Dataset excerpts
* * * * * * * * *

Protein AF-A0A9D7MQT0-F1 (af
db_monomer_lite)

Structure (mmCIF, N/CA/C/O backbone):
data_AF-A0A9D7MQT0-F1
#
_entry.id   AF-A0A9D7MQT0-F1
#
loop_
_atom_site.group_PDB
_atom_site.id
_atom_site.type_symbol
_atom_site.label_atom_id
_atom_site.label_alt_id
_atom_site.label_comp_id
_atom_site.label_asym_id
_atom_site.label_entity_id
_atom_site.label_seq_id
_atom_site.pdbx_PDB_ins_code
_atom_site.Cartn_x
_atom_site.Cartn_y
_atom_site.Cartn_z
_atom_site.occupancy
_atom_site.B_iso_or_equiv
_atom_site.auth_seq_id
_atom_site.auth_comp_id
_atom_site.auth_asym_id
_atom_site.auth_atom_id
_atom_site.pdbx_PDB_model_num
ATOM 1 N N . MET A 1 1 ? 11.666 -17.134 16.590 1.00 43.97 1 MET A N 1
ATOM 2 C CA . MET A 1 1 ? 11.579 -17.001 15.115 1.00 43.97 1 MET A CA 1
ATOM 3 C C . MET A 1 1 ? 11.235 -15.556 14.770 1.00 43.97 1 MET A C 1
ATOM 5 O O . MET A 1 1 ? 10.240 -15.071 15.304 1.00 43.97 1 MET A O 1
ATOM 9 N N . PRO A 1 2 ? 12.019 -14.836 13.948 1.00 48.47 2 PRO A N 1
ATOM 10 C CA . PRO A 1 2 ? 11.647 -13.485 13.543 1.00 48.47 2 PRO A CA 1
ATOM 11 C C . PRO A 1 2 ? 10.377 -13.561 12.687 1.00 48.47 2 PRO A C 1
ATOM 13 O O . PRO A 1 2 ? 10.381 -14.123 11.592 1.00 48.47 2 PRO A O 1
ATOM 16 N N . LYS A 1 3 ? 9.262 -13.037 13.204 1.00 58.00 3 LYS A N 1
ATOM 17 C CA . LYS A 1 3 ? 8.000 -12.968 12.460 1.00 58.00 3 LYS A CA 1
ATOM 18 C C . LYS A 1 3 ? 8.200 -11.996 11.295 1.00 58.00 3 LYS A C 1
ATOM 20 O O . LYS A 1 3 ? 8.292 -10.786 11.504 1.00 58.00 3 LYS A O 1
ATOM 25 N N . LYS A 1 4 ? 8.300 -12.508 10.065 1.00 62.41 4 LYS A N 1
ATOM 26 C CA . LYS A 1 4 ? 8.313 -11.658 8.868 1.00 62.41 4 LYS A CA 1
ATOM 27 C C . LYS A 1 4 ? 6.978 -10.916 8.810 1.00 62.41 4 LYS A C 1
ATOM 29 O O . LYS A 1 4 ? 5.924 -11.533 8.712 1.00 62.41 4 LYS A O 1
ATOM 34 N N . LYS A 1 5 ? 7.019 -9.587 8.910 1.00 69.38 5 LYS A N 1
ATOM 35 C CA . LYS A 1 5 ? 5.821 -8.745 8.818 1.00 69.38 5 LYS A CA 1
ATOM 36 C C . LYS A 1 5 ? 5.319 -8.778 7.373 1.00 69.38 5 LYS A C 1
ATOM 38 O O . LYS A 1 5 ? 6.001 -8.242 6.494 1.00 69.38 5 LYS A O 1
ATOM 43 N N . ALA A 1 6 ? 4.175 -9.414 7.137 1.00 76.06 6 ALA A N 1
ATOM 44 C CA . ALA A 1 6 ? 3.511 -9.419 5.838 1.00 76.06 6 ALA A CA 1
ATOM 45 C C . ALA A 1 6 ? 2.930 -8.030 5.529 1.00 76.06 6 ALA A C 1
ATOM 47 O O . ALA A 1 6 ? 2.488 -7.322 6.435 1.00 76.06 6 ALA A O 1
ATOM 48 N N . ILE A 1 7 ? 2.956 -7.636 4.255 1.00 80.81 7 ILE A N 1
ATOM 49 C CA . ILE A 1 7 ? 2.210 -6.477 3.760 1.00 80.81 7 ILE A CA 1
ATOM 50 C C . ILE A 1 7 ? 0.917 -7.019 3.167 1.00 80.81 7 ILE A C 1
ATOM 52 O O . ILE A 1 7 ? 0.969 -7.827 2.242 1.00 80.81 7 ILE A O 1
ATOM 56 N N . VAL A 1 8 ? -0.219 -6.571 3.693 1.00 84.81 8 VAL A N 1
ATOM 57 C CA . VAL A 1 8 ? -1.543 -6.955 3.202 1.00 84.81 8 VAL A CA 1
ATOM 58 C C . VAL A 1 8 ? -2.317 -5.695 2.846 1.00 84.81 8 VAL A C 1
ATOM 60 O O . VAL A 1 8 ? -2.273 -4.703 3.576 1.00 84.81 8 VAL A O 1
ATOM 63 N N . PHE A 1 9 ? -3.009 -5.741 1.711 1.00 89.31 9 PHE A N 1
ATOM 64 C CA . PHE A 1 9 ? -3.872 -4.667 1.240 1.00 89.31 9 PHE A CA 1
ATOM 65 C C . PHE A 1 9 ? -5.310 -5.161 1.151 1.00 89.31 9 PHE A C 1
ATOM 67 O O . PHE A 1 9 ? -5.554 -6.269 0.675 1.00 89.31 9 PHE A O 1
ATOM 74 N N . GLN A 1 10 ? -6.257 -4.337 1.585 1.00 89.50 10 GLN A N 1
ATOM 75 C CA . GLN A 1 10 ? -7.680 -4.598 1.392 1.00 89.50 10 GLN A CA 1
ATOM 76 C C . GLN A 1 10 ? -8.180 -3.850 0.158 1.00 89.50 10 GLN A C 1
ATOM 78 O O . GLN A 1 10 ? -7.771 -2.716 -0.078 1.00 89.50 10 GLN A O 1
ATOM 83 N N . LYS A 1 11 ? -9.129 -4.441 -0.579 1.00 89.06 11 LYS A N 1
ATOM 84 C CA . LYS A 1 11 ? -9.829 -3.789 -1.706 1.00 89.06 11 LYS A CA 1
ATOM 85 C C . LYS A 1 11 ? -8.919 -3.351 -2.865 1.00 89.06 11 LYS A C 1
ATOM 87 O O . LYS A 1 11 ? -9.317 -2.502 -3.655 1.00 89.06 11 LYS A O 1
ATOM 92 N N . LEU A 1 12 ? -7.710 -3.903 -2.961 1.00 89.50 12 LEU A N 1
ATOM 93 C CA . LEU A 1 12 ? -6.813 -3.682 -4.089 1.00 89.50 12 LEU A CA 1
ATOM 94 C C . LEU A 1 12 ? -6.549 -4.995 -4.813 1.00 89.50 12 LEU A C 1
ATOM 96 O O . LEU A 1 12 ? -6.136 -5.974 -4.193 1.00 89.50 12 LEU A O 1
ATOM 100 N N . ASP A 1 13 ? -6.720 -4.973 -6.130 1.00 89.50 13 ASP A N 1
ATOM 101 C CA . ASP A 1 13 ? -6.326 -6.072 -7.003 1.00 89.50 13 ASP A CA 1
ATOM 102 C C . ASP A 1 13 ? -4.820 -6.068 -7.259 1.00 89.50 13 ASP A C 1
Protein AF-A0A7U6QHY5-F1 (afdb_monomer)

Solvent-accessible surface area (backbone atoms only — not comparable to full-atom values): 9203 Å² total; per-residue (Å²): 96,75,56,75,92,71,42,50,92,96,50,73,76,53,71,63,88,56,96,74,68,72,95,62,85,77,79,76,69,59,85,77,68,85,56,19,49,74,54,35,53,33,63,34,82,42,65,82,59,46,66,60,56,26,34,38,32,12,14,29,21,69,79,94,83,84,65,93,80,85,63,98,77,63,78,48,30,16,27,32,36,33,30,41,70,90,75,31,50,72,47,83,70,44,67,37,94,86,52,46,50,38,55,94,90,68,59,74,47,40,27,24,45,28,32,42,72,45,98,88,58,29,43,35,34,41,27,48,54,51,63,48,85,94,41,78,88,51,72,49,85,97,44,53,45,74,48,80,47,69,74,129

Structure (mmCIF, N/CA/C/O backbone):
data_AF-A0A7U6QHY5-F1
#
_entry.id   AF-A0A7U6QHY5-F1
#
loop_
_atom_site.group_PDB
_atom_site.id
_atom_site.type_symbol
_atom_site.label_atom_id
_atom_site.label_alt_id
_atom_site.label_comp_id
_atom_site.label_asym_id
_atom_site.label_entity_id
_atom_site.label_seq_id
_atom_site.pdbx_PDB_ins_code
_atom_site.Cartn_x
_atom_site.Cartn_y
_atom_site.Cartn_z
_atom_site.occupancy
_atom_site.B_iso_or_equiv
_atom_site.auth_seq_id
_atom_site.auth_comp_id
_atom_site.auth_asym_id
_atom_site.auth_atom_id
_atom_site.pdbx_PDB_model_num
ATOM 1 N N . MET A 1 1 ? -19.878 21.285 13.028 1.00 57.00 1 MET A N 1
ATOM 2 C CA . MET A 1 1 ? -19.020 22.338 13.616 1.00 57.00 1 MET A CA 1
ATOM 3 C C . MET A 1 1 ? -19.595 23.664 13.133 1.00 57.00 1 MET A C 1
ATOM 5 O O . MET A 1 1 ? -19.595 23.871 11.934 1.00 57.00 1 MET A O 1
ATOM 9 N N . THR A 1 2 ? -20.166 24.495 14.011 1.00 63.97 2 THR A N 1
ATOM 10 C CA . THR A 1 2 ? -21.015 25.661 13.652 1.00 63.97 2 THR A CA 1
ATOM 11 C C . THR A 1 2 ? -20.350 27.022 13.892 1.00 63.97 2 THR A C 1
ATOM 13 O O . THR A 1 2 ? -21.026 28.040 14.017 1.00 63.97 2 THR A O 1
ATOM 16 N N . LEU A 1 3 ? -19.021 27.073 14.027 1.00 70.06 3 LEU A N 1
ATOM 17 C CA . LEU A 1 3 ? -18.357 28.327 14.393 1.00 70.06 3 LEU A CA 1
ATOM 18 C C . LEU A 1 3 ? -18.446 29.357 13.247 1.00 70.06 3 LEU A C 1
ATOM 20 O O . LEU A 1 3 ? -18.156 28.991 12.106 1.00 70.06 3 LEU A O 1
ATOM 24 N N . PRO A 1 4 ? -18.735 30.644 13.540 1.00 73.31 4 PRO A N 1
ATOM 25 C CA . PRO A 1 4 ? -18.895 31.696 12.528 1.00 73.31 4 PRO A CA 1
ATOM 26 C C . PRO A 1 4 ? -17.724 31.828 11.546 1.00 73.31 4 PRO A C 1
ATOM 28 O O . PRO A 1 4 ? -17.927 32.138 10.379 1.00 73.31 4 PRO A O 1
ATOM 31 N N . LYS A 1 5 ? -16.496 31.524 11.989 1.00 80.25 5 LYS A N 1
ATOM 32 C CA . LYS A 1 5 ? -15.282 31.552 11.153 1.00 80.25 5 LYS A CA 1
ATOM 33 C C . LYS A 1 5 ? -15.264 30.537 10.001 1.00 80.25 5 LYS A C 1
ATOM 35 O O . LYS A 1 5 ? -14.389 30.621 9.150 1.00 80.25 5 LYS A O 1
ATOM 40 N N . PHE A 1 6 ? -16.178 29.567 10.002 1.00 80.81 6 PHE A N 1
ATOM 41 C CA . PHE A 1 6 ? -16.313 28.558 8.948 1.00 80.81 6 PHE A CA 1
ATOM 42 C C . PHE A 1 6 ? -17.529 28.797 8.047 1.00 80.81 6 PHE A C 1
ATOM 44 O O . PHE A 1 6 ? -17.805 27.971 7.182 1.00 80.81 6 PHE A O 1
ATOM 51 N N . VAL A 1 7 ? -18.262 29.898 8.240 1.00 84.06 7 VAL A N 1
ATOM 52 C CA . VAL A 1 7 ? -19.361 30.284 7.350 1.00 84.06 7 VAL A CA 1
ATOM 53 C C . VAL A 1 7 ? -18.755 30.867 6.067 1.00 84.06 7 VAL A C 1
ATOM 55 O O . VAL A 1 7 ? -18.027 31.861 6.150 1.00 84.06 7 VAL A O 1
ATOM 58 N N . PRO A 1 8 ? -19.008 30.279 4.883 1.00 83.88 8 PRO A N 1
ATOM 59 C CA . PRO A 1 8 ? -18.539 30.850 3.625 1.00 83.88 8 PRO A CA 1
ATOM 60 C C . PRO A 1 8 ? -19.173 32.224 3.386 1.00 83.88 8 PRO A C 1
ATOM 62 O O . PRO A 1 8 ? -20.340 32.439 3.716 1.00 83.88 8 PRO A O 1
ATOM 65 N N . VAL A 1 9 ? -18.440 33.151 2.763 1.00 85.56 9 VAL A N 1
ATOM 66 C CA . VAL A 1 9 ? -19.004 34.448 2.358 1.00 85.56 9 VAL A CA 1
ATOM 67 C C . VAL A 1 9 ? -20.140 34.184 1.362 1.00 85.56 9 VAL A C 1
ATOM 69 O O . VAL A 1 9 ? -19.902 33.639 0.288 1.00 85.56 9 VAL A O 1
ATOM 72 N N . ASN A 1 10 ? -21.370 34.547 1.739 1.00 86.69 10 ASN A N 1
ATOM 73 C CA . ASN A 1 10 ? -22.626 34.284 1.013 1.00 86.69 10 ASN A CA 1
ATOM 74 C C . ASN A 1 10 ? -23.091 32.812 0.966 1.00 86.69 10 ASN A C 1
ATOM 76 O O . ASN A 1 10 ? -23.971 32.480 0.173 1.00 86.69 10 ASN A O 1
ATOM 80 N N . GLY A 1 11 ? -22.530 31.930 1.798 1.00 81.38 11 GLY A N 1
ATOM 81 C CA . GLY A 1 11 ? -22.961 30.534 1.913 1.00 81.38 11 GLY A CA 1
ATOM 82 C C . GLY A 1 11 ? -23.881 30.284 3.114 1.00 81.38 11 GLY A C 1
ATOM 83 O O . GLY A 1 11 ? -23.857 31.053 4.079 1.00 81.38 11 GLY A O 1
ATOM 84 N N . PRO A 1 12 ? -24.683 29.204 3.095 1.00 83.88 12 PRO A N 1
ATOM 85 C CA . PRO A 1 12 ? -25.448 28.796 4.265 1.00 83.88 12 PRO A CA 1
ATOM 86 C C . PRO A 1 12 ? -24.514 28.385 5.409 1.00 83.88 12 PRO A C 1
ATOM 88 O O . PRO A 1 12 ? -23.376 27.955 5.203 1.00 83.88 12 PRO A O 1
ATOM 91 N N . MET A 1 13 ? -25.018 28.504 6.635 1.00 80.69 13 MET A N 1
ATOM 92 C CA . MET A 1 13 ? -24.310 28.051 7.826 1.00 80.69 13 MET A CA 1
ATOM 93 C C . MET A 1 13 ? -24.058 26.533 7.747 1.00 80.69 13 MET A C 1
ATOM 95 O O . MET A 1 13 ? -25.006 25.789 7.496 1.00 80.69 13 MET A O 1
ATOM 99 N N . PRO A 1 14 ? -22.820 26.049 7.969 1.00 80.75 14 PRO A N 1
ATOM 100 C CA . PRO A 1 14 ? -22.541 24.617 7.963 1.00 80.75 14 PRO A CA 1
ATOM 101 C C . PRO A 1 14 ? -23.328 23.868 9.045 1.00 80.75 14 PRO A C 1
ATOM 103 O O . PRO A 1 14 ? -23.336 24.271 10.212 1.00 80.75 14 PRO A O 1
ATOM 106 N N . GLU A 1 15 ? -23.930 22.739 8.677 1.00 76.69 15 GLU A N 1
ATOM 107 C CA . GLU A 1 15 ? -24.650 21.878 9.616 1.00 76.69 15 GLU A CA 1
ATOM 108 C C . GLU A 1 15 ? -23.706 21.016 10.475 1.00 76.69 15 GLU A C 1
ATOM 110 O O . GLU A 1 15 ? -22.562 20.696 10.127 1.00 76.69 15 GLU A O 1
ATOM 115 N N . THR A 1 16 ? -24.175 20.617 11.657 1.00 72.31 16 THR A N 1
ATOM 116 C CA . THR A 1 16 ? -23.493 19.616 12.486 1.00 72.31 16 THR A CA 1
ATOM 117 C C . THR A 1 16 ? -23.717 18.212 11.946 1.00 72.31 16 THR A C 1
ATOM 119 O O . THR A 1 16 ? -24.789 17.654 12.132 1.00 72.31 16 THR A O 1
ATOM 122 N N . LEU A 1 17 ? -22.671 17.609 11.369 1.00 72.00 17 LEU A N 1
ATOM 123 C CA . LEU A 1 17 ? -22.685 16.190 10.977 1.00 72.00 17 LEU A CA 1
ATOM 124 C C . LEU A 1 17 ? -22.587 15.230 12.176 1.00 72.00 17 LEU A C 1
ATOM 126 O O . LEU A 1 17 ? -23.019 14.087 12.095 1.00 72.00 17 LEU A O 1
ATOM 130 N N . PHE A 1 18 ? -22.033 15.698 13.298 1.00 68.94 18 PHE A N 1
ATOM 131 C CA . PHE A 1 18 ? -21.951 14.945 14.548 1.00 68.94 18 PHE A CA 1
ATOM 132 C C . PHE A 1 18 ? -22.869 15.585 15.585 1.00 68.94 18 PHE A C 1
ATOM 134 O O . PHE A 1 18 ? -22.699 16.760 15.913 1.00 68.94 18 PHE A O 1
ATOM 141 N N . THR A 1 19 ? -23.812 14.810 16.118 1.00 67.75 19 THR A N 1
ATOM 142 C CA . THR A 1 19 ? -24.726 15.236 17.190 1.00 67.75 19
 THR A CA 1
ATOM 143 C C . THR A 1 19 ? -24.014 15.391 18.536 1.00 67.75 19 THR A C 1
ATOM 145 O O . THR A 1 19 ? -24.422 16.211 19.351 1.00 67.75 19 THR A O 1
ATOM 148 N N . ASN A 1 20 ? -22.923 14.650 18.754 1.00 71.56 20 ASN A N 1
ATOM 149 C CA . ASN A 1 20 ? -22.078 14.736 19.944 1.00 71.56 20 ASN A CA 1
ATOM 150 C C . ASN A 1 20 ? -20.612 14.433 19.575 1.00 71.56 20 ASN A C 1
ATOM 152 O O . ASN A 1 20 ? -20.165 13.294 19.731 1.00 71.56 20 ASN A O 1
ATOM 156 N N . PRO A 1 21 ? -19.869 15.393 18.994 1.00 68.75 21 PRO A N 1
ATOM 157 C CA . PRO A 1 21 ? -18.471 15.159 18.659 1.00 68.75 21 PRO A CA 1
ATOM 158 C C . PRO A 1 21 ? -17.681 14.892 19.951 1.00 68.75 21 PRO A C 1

* * * * * * * * *

WHAT THIS TASK INVOLVES - Quote every line from the beginning of the entries up to and including the line that contains "ATOM 3 C C . MET A 1 1 ? 11.235".

EXERCISE ANSWER -
Protein AF-A0A9D7MQT0-F1 (af
db_monomer_lite)

Structure (mmCIF, N/CA/C/O backbone):
data_AF-A0A9D7MQT0-F1
#
_entry.id   AF-A0A9D7MQT0-F1
#
loop_
_atom_site.group_PDB
_atom_site.id
_atom_site.type_symbol
_atom_site.label_atom_id
_atom_site.label_alt_id
_atom_site.label_comp_id
_atom_site.label_asym_id
_atom_site.label_entity_id
_atom_site.label_seq_id
_atom_site.pdbx_PDB_ins_code
_atom_site.Cartn_x
_atom_site.Cartn_y
_atom_site.Cartn_z
_atom_site.occupancy
_atom_site.B_iso_or_equiv
_atom_site.auth_seq_id
_atom_site.auth_comp_id
_atom_site.auth_asym_id
_atom_site.auth_atom_id
_atom_site.pdbx_PDB_model_num
ATOM 1 N N . MET A 1 1 ? 11.666 -17.134 16.590 1.00 43.97 1 MET A N 1
ATOM 2 C CA . MET A 1 1 ? 11.579 -17.001 15.115 1.00 43.97 1 MET A CA 1
ATOM 3 C C . MET A 1 1 ? 11.235 -15.556 14.770 1.00 43.97 1 MET A C 1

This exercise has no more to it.